‘Take a good look at the people on the train heading into London, Efe. Look at how many people like you are wearing a suit and tie. There are only a few.’ ‘There’s no place for you in the Civil Service, Efe.’ ‘You are black, effeminate and baby-faced, you will only ever be a glorified assistant. No one will take you seriously, Efe.’
Because these were the views of people I respected, I formed a preconception that I was going into a world where there was no place for people like me.
But I took the plunge and still took a job in the Civil Service. To overcome all that I had heard and felt, I told myself I would need to work much harder than everyone else. I worked day and night. I knew I had to be producing more than everyone else. My diet was rubbish. I had no work-life balance and I was super-stressed all the time. But I still needed to prove (to myself) there was a space for people like me.

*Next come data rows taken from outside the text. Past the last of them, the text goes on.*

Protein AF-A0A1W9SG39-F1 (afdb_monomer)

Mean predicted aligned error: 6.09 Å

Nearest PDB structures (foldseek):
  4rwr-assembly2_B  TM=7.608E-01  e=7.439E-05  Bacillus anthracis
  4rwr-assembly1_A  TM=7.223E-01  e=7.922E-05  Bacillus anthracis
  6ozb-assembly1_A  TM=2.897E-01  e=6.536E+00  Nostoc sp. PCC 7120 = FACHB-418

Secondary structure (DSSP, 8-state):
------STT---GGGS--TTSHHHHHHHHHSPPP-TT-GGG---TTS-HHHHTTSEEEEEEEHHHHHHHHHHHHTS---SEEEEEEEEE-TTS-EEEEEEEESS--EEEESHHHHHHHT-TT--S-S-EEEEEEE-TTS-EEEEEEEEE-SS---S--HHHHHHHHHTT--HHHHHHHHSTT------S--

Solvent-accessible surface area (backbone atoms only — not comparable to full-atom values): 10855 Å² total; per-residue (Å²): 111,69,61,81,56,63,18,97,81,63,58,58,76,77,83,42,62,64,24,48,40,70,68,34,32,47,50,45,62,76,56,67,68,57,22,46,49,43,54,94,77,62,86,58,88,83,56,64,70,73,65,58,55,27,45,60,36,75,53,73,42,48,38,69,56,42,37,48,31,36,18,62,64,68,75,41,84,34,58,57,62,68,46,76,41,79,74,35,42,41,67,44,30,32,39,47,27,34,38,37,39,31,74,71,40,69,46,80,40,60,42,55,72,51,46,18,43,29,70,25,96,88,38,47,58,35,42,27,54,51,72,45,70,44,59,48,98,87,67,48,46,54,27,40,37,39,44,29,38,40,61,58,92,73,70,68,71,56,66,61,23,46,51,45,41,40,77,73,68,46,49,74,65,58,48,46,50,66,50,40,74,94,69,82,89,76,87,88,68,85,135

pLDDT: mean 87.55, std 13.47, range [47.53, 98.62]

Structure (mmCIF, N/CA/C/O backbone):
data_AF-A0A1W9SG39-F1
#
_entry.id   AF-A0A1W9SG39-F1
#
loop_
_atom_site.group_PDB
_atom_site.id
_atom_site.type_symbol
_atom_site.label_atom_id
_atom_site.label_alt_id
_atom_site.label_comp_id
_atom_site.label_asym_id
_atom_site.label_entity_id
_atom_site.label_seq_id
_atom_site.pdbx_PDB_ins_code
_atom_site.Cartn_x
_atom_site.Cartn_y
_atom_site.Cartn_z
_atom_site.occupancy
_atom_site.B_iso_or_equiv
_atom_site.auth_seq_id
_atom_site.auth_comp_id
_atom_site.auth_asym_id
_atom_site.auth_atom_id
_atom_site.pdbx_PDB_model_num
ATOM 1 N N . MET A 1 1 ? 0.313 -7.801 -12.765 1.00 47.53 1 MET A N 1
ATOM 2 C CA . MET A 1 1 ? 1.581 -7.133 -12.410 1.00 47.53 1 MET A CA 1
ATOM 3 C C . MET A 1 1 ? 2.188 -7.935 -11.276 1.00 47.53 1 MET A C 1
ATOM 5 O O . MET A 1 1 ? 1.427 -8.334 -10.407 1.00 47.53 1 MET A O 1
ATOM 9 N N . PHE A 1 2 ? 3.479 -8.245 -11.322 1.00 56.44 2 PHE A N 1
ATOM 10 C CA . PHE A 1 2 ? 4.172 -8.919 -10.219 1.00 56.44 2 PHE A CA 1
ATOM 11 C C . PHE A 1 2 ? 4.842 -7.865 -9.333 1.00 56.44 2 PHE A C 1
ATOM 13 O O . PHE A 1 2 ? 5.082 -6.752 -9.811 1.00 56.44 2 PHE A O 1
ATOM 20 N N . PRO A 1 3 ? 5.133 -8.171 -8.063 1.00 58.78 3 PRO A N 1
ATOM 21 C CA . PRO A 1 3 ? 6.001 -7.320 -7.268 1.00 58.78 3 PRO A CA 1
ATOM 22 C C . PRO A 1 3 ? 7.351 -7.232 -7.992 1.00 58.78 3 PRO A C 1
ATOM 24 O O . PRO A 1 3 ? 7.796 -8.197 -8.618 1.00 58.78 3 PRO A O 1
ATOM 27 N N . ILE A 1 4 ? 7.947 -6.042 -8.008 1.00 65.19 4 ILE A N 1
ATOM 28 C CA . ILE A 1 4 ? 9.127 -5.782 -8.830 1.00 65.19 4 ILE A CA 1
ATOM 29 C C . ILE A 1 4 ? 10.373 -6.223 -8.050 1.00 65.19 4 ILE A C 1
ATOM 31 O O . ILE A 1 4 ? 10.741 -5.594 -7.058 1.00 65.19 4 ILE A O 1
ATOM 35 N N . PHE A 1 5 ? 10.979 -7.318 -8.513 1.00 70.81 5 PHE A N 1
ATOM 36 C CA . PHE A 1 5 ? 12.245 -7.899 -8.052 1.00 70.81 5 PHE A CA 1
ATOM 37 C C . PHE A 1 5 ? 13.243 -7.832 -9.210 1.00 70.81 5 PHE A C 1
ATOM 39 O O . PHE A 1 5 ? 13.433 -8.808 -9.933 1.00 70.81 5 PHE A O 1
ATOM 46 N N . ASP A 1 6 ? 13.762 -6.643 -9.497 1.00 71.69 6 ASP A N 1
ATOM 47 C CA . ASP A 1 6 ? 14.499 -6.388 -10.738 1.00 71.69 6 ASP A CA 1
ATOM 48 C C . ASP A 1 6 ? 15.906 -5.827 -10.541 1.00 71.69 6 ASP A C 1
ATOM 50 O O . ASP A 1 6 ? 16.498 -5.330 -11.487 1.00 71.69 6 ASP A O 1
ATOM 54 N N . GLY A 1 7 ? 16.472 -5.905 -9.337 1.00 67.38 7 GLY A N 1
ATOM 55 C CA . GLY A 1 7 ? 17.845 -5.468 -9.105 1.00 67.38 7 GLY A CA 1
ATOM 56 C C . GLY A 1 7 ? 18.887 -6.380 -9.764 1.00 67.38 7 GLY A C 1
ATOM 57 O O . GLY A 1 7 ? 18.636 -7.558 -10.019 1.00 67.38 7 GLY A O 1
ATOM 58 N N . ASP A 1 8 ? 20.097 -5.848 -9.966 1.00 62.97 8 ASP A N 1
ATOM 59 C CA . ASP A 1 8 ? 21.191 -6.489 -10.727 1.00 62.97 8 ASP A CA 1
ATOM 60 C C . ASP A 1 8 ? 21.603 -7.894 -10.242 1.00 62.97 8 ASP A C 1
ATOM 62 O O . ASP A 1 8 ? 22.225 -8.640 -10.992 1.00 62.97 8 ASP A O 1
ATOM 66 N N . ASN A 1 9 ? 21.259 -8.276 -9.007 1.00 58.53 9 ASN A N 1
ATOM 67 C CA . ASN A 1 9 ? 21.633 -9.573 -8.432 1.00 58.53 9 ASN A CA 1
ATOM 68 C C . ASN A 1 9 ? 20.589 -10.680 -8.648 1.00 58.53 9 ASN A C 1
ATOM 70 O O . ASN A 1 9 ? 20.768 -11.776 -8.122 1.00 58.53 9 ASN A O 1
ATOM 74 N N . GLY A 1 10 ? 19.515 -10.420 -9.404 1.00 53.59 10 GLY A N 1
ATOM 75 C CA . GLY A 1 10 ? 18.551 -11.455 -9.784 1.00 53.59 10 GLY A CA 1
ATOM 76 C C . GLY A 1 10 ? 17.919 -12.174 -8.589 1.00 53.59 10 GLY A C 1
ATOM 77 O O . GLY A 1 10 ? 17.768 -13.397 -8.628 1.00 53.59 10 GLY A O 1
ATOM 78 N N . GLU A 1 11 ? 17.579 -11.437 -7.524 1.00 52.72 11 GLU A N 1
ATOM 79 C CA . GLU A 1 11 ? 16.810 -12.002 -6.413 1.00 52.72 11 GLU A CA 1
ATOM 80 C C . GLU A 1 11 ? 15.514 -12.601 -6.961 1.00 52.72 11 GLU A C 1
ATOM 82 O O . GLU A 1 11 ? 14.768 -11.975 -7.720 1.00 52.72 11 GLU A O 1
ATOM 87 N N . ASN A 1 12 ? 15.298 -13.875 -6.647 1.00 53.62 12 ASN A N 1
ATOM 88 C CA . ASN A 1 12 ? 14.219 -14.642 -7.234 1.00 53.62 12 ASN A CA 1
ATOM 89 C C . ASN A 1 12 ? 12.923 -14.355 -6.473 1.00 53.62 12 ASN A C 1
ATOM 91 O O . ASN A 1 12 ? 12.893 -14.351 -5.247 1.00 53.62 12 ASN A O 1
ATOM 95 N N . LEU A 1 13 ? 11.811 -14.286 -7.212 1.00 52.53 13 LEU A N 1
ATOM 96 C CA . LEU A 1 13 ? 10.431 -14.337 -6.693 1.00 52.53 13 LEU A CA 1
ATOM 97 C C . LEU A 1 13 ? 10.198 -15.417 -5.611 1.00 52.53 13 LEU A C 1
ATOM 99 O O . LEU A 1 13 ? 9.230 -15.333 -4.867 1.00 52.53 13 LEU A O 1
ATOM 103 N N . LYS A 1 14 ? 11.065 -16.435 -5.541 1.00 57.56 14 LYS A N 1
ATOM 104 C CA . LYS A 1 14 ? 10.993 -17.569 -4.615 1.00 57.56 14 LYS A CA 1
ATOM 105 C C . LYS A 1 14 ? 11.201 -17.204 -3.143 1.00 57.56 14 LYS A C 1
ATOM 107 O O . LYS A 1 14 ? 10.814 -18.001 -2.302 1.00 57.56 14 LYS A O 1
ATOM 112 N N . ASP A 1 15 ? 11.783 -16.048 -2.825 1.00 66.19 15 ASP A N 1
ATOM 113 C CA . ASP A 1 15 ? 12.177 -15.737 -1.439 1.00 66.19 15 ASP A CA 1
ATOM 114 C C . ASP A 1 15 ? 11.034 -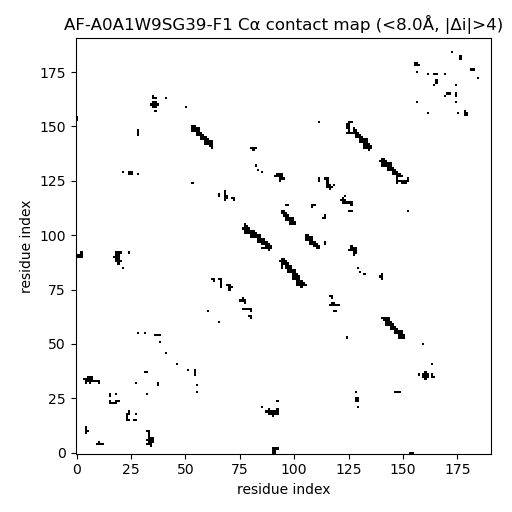15.148 -0.584 1.00 66.19 15 ASP A C 1
ATOM 116 O O . ASP A 1 15 ? 11.116 -15.111 0.652 1.00 66.19 15 ASP A O 1
ATOM 120 N N . TYR A 1 16 ? 9.954 -14.702 -1.236 1.00 68.56 16 TYR A N 1
ATOM 121 C CA . TYR A 1 16 ? 8.841 -13.978 -0.609 1.00 68.56 16 TYR A CA 1
ATOM 122 C C . TYR A 1 16 ? 7.468 -14.642 -0.793 1.00 68.56 16 TYR A C 1
ATOM 124 O O . TYR A 1 16 ? 6.475 -14.080 -0.337 1.00 68.56 16 TYR A O 1
ATOM 132 N N . ASP A 1 17 ? 7.415 -15.824 -1.419 1.00 76.75 17 ASP A N 1
ATOM 133 C CA . ASP A 1 17 ? 6.189 -16.598 -1.655 1.00 76.75 17 ASP A CA 1
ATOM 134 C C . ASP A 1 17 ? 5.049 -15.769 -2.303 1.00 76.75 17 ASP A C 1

So with my preconceptions still firmly in place, I applied and got a job on promotion to Government Shared Services in Cabinet Office; and what a blessing that has been. Verna Myers said; “If diversity is being invited to the party; inclusion is being asked to dance’. Well, GSS has gone multiple steps further. Not only have I been invited to ‘dance at the party’ I also got to help pick the band, the playlist and invite other guests too.
So what does it feel like? Well, while I still give 120% on the job, I now work smarter. In GSS I have come to learn to focus on delivering outcomes (not outputs). Rather than the hours at the desk, it is all about delivery. This is a culture that has been championed and demonstrated by everyone in GSS, including the senior management team. Smarter working are not empty words they are lived by everyone in GSS - and everyone’s achievements are recognised and celebrated.
The leadership has created a self-sustaining culture within this small part of government. A place where we all have a sense of belonging and are able to be our authentic self at work. All vital ingredients for inclusion - and for making work a great place for everyone (and not just people like me).
As a consequence, there has been a chipping away of those thoughts of not being included. Colleagues in GSS have also helped me both personally and professionally - with my resilience, in managing my stress-levels and improving my emotional intelligence.
GSS is a shining example of what the Civil Service could and should be for everyone. I have come to enjoy a working environment where people genuinely care about each other. And, not just the outcomes of creating modern, cost-effective shared services, but also about how everyone is doing and feeling.
The icing on the cake has been being nominated by GSS for the Cabinet Office Rising Star award and my colleague, Radita Adnin, being put forward for her work supporting underrepresented women. Given the competition, I feel overwhelmed that I was a runner-up. However, what’s even more inspiring is Radita not only won the Diversity and Inclusion award but also the prestigious ‘A Brilliant Civil Service’ Award.
So as I move on to a new position within the Cabinet Office, I am keen to take to my new workplace the wonderful experience and learnings I have gained in GSS. I really do think we all need to play a part in making the Civil Service a more inclusive environment. Inclusion is an active choice for each of us - to include ourselves as well as including others.
So now and in the future, I am no longer looking for a space for people like me. I am looking for a great place to work with people like those in GSS - and if I don’t find it, I will help to create and replicate what I have experienced.
As the Civil Service works towards becoming the UK’s most inclusive employer, I hope you too find inclusivity or help to improve your workplace too.